We make these three assumptions:

  1. For each radius $r$ and each $i=1,\ldots,m$, the subcollection $S_{r,i}$ is nonempty, meaning there are points within $1$-radius of $\mathbf{z}$ with the label $i$;
  2. Each labeled point has exactly one label;
  3. $\left|S_{1,1}\right|<\left|S_{1,2}\right|<\cdots<\left|S_{1,m-1}\right|<\left|S_{1,m}\right|$.

The third assumption gives a rule to construct an element of the symmetric group on $m$ elements: the label $i$ for each $S_{1,i}$ corresponds to the position of the $S_{1,i}$ in that chain of strict inequalities; for example, label $\ell_{1}$ goes to the $1$st position, label $\ell_{2}$ goes to the $2$nd position, and so on. Therefore, from the third assumption, the radius $r=1$ corresponds to the permutation $\left(1,\ldots,m\right)$, which is the identity element of the symmetric group on $m$ elements.

For each radius $r=2,3,4,\ldots$, the number of points in $S_{r,i}$ changes according to this rule:

  • for each $i=1,\ldots,m$, flip a fair coin. If the result is head, $\left|S_{r,i}\right|=\left|S_{r-1,i}\right|+r^{i}$. If the result is tail, $\left|S_{r,i}\right|=\left|S_{r-1,i}\right|$. For each $r=2,3,4,\ldots$, the probability of having a head is $B_{r}=\frac{1}{2^{r-1}}$; additionally, $\frac{m}{2}$ flips are head if $m$ is even and $\frac{m+1}{2}$ flips are heads if $m$ is odd. This sequence of flips is called a Bernoulli process [6].
  • after the flipping for $i=m$, arrange the $\left|S_{r,i}\right|$’s in increasing order. If some of them are equal, arrange them by increasing order in the index $i$ for the labels. For example, if $\left|S_{r,3}\right|=\left|S_{r,7}\right|=\left|S_{r,4}\right|$, arrange them as $\left|S_{r,3}\right|,\left|S_{r,4}\right|,\left|S_{r,7}\right|$. Define an artificial order $\prec$ for the sizes as follows: if there is a subcollection $\left\{ a_{1},\ldots,a_{p}\right\} $ of $\left\{ 1,\ldots,m\right\} $ such that $\left|S_{r,a_{1}}\right|<\cdots<\left|S_{r,a_{p}}\right|$ then $\left|S_{r,a_{1}}\right|\prec\cdots\prec\left|S_{r,a_{p}}\right|$. If there is a subcollection $\left\{ a_{1},\ldots,a_{p}\right\} $ of $\left\{ 1,\ldots,m\right\} $ such that $\left|S_{r,a_{1}}\right|=\cdots=\left|S_{r,a_{p}}\right|$ and $a_{1}<\cdots<a_{p}$ then $\left|S_{r,a_{1}}\right|\prec\cdots\prec\left|S_{r,a_{p}}\right|$.
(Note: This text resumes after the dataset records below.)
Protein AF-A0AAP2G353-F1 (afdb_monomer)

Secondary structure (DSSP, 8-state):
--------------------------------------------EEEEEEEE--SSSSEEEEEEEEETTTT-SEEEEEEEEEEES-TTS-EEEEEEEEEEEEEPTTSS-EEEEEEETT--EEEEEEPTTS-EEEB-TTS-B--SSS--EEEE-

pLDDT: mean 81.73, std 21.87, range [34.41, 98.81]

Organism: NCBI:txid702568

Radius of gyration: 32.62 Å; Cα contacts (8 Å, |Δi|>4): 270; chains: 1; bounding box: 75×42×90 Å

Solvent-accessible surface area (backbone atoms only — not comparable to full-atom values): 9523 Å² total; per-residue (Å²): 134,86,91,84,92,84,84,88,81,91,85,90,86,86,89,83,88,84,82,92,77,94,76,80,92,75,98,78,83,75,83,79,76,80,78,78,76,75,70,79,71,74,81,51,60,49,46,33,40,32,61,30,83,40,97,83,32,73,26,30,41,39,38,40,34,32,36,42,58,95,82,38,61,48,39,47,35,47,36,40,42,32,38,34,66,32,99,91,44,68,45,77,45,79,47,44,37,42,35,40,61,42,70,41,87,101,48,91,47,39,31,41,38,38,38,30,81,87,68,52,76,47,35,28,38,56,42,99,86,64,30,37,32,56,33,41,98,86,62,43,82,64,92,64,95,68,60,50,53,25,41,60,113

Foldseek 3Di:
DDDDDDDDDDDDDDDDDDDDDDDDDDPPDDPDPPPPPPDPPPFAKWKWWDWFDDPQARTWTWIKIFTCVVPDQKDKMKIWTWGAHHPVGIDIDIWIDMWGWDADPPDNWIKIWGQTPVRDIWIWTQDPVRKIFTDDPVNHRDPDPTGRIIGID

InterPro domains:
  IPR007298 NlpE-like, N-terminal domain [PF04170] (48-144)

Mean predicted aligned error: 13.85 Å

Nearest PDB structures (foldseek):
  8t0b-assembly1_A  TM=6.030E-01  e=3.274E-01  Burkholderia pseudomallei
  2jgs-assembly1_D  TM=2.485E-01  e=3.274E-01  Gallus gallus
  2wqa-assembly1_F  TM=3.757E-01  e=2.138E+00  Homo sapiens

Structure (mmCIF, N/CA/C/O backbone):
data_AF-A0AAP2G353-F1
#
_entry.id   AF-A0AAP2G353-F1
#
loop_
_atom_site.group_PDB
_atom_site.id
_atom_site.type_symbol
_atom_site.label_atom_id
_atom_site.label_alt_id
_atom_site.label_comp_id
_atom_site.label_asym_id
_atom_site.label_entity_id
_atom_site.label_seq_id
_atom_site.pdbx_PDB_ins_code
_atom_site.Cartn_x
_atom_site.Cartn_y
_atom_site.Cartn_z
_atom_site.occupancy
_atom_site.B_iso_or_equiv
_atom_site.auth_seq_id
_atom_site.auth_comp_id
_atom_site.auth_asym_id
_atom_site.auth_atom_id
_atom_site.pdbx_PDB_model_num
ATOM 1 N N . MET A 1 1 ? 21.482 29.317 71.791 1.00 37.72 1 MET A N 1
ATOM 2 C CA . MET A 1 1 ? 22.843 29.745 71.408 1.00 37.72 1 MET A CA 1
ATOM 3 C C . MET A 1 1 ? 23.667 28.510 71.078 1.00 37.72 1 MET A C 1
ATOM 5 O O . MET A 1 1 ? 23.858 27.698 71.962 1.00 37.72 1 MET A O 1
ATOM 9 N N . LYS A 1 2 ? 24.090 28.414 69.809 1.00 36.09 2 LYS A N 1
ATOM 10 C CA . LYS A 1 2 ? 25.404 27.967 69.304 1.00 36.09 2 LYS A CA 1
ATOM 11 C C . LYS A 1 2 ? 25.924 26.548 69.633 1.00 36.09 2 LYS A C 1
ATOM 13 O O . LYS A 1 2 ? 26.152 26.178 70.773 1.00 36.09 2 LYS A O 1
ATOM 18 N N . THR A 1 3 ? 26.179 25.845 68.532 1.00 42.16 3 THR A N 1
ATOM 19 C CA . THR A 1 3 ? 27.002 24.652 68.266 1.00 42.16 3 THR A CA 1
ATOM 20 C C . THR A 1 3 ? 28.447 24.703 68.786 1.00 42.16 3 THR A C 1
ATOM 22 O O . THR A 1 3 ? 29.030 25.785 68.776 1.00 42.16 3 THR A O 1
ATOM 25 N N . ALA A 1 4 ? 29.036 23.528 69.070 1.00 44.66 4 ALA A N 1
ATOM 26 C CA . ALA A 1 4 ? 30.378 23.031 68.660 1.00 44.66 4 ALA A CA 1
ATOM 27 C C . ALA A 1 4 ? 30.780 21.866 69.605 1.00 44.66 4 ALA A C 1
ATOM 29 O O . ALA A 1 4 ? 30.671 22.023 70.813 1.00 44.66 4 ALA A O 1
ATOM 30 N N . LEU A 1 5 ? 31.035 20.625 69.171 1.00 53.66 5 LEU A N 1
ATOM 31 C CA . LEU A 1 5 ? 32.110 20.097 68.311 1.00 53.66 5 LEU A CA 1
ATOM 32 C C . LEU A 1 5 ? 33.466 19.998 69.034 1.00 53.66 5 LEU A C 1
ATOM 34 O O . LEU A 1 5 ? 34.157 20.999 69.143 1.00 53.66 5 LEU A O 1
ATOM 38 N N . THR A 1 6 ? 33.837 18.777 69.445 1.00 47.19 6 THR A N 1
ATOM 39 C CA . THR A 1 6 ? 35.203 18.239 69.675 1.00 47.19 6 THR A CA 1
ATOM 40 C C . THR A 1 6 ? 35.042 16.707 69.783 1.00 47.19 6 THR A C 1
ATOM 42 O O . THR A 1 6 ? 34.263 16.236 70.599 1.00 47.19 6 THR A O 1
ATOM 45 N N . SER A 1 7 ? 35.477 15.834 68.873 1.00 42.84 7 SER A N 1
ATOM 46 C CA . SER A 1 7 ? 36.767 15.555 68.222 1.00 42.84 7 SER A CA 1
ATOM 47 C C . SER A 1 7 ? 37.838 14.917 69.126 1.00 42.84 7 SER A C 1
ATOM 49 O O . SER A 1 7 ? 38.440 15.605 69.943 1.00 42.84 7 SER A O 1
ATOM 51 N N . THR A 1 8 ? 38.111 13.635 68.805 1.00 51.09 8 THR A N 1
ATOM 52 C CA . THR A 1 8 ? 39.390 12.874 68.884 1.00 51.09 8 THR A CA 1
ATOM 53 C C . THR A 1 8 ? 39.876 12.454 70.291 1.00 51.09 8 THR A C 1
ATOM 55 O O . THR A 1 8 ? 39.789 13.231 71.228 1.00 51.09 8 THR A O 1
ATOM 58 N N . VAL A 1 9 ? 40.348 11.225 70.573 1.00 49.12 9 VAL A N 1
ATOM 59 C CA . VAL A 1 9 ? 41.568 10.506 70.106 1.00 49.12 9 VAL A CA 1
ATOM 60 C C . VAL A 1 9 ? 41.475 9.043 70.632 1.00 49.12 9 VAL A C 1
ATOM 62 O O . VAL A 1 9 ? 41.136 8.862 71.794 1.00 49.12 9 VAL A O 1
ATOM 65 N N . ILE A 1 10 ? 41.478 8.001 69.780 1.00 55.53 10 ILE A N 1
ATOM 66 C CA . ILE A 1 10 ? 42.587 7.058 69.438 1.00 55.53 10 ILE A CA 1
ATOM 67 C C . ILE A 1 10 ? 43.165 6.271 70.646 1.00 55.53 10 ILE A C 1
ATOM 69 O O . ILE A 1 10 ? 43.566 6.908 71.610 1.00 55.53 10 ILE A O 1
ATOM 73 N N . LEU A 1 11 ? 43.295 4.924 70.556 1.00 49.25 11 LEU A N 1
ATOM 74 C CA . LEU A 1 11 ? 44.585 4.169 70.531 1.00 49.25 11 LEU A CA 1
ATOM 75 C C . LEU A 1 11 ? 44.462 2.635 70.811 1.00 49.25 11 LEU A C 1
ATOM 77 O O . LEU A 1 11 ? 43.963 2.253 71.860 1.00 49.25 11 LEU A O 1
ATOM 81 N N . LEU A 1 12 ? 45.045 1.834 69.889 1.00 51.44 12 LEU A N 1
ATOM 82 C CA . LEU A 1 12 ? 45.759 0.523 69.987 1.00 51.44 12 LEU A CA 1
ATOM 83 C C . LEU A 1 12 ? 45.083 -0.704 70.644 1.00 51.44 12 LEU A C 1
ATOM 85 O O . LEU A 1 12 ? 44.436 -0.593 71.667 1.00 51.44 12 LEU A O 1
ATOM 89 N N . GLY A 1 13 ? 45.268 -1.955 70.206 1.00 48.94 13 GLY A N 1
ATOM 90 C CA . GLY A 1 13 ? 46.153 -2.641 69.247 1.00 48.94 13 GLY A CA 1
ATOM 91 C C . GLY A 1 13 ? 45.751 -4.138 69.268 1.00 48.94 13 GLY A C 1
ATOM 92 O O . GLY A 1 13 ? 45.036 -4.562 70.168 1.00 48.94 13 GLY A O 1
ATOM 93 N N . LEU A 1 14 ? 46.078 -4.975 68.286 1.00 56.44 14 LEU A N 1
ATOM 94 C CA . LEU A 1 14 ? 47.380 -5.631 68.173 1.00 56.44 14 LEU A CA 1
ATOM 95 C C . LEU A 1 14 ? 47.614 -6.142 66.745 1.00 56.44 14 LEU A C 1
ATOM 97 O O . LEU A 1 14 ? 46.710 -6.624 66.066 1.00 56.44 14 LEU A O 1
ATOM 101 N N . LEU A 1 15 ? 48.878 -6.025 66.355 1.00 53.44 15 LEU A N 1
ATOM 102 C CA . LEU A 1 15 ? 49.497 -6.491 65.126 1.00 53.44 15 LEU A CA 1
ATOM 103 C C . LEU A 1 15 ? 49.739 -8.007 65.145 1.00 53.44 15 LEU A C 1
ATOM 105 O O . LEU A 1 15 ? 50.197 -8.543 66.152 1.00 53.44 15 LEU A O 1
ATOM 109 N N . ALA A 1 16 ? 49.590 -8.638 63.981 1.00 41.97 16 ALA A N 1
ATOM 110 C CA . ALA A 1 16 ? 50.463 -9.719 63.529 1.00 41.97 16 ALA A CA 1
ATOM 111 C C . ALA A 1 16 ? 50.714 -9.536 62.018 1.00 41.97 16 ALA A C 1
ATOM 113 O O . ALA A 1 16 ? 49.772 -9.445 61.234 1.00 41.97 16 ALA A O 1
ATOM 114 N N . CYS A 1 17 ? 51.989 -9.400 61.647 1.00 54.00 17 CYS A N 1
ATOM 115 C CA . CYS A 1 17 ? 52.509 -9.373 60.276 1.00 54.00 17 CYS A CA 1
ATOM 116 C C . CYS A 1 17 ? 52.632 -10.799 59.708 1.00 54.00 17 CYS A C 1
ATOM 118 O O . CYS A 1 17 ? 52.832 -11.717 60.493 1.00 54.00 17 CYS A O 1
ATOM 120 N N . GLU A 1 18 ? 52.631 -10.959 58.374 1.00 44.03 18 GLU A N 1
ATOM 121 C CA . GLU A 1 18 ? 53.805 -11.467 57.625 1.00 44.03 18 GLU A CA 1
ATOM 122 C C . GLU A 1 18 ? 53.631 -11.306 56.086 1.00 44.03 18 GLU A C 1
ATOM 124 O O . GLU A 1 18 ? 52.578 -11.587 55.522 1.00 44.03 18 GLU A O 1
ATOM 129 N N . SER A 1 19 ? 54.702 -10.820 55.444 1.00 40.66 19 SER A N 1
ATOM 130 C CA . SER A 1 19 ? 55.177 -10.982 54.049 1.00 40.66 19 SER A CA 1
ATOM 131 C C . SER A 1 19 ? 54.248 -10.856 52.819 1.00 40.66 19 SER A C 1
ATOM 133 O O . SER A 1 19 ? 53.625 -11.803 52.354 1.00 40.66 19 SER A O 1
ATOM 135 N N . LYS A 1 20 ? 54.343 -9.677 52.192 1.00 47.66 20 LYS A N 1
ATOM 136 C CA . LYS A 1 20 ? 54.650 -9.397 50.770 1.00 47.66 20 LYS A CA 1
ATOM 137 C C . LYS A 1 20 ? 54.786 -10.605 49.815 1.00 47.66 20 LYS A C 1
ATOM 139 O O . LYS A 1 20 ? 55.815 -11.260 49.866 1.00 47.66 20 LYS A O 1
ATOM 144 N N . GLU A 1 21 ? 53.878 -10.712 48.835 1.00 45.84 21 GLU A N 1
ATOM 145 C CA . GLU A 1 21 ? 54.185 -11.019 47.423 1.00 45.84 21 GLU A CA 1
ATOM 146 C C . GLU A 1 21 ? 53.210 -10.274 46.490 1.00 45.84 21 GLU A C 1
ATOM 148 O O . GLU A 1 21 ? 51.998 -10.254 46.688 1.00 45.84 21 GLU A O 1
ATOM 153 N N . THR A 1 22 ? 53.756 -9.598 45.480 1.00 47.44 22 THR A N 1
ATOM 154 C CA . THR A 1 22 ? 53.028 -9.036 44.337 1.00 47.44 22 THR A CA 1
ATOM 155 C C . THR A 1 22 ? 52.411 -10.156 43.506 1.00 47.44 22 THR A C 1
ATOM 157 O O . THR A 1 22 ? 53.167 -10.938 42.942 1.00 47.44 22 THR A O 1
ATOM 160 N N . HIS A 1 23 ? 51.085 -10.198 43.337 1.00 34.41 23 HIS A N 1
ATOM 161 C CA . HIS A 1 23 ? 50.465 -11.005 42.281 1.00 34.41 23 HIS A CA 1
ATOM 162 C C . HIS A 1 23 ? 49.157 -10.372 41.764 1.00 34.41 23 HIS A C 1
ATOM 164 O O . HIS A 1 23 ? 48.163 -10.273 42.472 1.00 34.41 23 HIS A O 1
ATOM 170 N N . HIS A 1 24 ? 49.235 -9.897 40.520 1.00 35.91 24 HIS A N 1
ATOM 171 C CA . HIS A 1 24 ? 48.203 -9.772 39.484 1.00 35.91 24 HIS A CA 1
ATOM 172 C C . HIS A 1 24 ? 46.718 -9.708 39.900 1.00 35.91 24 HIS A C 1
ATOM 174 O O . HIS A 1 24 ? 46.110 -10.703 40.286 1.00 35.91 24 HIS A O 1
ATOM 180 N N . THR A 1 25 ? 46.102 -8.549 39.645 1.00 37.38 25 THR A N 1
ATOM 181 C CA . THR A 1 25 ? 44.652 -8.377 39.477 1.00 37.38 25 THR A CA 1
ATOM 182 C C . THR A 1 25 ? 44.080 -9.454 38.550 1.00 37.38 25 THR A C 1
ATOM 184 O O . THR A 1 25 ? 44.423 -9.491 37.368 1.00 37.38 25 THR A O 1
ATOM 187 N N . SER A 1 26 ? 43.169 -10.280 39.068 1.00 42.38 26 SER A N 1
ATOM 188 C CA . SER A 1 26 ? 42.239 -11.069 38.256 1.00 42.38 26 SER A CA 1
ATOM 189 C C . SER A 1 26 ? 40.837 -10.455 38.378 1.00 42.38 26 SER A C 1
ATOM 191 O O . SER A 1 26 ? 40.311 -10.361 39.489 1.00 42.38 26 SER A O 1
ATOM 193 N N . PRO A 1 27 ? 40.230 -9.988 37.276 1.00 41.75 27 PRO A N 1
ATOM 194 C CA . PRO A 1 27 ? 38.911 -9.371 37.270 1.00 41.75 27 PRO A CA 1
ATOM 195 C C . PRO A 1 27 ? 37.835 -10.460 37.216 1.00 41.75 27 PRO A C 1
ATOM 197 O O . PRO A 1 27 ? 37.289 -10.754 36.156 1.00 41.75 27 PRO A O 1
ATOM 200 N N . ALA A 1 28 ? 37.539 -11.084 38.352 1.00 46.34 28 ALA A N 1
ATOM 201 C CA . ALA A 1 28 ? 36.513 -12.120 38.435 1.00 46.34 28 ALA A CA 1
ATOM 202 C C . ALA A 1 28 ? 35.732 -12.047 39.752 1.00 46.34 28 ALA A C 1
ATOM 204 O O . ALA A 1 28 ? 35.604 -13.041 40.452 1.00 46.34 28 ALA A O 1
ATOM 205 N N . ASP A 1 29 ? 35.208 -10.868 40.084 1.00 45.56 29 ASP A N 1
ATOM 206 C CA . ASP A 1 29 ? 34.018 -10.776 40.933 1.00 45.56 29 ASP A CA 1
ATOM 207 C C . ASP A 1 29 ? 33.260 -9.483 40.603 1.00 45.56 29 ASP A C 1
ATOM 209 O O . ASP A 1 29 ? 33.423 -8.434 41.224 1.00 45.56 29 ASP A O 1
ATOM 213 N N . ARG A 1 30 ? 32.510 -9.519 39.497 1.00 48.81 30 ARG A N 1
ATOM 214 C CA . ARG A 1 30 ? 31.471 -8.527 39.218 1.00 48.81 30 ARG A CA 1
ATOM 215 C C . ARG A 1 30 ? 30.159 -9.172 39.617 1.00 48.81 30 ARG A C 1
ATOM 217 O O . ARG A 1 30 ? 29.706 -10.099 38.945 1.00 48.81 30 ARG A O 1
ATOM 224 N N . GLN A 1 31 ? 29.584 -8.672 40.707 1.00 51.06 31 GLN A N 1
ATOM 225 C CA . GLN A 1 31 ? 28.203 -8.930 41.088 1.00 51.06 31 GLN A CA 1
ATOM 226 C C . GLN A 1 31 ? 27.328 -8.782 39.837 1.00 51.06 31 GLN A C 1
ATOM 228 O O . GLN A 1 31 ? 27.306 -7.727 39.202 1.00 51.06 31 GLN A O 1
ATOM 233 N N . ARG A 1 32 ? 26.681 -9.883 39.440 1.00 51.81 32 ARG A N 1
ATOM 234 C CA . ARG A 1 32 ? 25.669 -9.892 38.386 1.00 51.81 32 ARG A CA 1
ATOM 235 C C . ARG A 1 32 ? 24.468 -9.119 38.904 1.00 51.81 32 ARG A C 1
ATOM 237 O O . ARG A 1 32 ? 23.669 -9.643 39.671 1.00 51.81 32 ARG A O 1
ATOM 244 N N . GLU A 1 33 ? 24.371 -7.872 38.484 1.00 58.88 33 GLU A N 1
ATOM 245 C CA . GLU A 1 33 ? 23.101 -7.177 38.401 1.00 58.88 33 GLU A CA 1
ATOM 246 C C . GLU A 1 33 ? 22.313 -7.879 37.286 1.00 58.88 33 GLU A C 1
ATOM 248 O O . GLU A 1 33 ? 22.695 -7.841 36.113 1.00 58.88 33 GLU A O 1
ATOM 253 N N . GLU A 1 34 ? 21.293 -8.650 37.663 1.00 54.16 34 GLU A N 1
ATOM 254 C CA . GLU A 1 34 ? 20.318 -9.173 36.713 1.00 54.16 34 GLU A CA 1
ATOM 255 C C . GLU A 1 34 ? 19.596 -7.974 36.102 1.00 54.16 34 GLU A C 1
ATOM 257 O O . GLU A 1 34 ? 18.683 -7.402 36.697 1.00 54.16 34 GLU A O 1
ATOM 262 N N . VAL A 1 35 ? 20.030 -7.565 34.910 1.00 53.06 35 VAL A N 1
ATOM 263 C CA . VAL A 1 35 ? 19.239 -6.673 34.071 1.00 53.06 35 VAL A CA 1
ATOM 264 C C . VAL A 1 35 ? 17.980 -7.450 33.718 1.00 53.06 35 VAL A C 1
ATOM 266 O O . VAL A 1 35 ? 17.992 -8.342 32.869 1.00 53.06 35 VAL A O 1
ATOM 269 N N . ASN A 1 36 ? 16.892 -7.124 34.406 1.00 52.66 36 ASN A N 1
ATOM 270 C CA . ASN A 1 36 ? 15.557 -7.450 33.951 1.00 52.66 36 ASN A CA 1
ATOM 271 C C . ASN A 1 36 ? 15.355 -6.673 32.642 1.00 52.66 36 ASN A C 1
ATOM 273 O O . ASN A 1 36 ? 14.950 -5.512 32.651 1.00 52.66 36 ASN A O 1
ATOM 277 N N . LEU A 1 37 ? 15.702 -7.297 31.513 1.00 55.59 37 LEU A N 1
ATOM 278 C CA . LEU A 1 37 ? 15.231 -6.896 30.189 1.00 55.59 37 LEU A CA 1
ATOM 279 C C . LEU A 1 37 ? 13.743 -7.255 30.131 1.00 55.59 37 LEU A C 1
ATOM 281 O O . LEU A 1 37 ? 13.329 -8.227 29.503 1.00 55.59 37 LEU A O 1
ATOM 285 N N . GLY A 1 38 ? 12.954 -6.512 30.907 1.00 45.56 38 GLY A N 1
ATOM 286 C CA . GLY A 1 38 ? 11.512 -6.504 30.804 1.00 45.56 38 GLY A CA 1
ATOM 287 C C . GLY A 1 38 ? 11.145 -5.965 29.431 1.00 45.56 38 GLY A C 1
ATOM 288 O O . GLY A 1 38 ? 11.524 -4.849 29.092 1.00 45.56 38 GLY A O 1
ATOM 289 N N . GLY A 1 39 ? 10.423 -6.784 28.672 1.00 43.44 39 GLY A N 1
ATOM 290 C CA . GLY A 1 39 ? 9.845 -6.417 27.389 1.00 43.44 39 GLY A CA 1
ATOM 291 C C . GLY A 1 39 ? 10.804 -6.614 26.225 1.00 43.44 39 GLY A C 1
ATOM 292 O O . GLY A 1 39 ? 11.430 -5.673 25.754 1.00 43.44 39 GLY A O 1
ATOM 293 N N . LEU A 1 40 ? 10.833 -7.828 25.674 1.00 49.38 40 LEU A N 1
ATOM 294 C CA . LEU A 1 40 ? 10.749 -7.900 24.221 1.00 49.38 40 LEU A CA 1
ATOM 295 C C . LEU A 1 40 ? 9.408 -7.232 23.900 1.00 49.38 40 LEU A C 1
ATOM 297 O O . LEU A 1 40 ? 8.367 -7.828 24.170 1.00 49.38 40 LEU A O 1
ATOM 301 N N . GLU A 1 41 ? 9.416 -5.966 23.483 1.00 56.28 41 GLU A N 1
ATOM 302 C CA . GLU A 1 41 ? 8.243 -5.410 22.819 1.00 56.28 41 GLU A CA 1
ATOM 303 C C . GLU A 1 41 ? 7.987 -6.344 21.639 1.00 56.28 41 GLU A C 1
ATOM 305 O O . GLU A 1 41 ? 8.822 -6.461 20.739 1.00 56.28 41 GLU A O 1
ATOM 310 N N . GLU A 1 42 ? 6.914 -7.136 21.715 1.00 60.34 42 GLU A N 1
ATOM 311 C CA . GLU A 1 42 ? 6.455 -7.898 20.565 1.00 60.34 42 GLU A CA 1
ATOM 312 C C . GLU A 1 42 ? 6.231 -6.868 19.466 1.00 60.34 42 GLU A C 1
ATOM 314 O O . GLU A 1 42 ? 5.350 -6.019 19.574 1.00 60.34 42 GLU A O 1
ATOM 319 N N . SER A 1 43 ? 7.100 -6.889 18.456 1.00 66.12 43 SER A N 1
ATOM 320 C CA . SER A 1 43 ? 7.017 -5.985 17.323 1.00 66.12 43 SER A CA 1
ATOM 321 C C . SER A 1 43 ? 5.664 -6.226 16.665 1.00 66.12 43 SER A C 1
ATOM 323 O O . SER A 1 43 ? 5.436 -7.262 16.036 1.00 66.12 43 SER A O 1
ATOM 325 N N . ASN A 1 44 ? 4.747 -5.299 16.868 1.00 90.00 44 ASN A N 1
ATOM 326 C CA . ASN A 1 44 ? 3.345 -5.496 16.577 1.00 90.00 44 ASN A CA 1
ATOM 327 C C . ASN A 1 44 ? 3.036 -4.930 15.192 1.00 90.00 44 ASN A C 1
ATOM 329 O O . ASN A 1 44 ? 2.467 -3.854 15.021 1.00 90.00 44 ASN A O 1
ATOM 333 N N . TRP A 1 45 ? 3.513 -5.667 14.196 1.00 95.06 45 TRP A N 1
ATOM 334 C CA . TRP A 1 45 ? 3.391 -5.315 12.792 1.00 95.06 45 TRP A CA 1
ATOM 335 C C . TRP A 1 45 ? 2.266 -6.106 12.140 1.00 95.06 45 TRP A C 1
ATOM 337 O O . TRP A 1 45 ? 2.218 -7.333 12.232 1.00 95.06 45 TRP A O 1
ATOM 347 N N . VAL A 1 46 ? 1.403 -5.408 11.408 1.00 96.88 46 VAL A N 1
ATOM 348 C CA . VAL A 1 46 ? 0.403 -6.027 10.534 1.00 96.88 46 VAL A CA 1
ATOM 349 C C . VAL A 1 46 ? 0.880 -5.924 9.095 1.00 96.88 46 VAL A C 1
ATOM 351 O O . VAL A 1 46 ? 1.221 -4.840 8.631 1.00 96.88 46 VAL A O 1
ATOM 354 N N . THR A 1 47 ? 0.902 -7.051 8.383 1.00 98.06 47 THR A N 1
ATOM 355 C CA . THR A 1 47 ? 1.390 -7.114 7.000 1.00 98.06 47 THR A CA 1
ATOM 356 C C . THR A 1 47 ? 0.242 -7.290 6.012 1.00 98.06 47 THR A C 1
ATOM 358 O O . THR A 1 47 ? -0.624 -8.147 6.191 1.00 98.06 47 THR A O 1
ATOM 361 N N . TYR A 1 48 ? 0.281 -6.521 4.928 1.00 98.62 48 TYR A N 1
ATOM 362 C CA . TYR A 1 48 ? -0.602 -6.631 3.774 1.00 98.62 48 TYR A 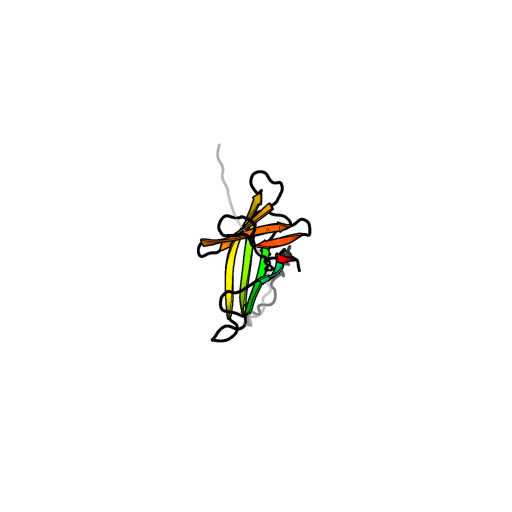CA 1
ATOM 363 C C . TYR A 1 48 ? 0.226 -6.889 2.522 1.00 98.62 48 TYR A C 1
ATOM 365 O O . TYR A 1 48 ? 1.282 -6.286 2.346 1.00 98.62 48 TYR A O 1
ATOM 373 N N . GLN A 1 49 ? -0.248 -7.761 1.634 1.00 98.69 49 GLN A N 1
ATOM 374 C CA . GLN A 1 49 ? 0.421 -8.037 0.364 1.00 98.69 49 GLN A CA 1
ATOM 375 C C . GLN A 1 49 ? -0.562 -8.185 -0.791 1.00 98.69 49 GLN A C 1
ATOM 377 O O . GLN A 1 49 ? -1.649 -8.745 -0.646 1.00 98.69 49 GLN A O 1
ATOM 382 N N . GLY A 1 50 ? -0.140 -7.782 -1.982 1.00 98.38 50 GLY A N 1
ATOM 383 C CA . GLY A 1 50 ? -0.905 -7.998 -3.202 1.00 98.38 50 GLY A CA 1
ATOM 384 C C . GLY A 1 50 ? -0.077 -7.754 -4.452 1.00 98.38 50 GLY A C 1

Therefore, for each radius $r$, there is a unique permutation $\left(a_{1},\ldots,a_{m}\right)$ of $1,\ldots,m$ such that $\left|S_{r,a_{1}}\right|\prec\cdots\prec\left|S_{r,a_{m}}\right|$.

Let $G$ be the function that sends each radius $r$ to an element of the symmetric group on $m$ elements.

Now we are ready for the first challenge:

  1. For each integer $p$ and each nontrivial subgroup of the symmetric group on $m$ elements, meaning a subgroup with more than the identity element, for each element $h$ in that subgroup, is there an algorithm that can find the mininal radius $r$ such that $G\left(r\right)$ equals $h$? If such an algorithm exists, build a Python program (or in any language of your choice) that implements your algorithm. Notethat the integer $p$ is for the Minkowski metric of order $p$.
  2. When $p$ goes to infinity, the sequence of Minkowski metrics yields the chessboard metric given by $\max\left(\left|u_{1}-v_{1}\right|,\ldots,\left|u_{n}-v_{n}\right|\right)$ for any two points $\mathbf{u}$ and $\mathbf{v}$. For each nontrivial subgroup of the symmetric group on $m$ elements, meaning a subgroup with more than the identity element, for each element $h$ in that subgroup, is there an algorithm that can find the mininal radius $r$ such that $G\left(r\right)$ equals $h$? If such an algorithm exists, build a Python program (or in any language of your choice) that implements your algorithm.

Sequences

Before we tell you what the next challenge is, we need to tell you what a sequence is. A sequence in a space is a list of elements (or terms) in that space. That list has a $1$st element, a $2$nd element, a $3$rd element, and so on. If that list has a last element, then we say the sequence is finite;

finite sequence math green dots

if for each term in that list there is a next term, then we say that sequence is infinite.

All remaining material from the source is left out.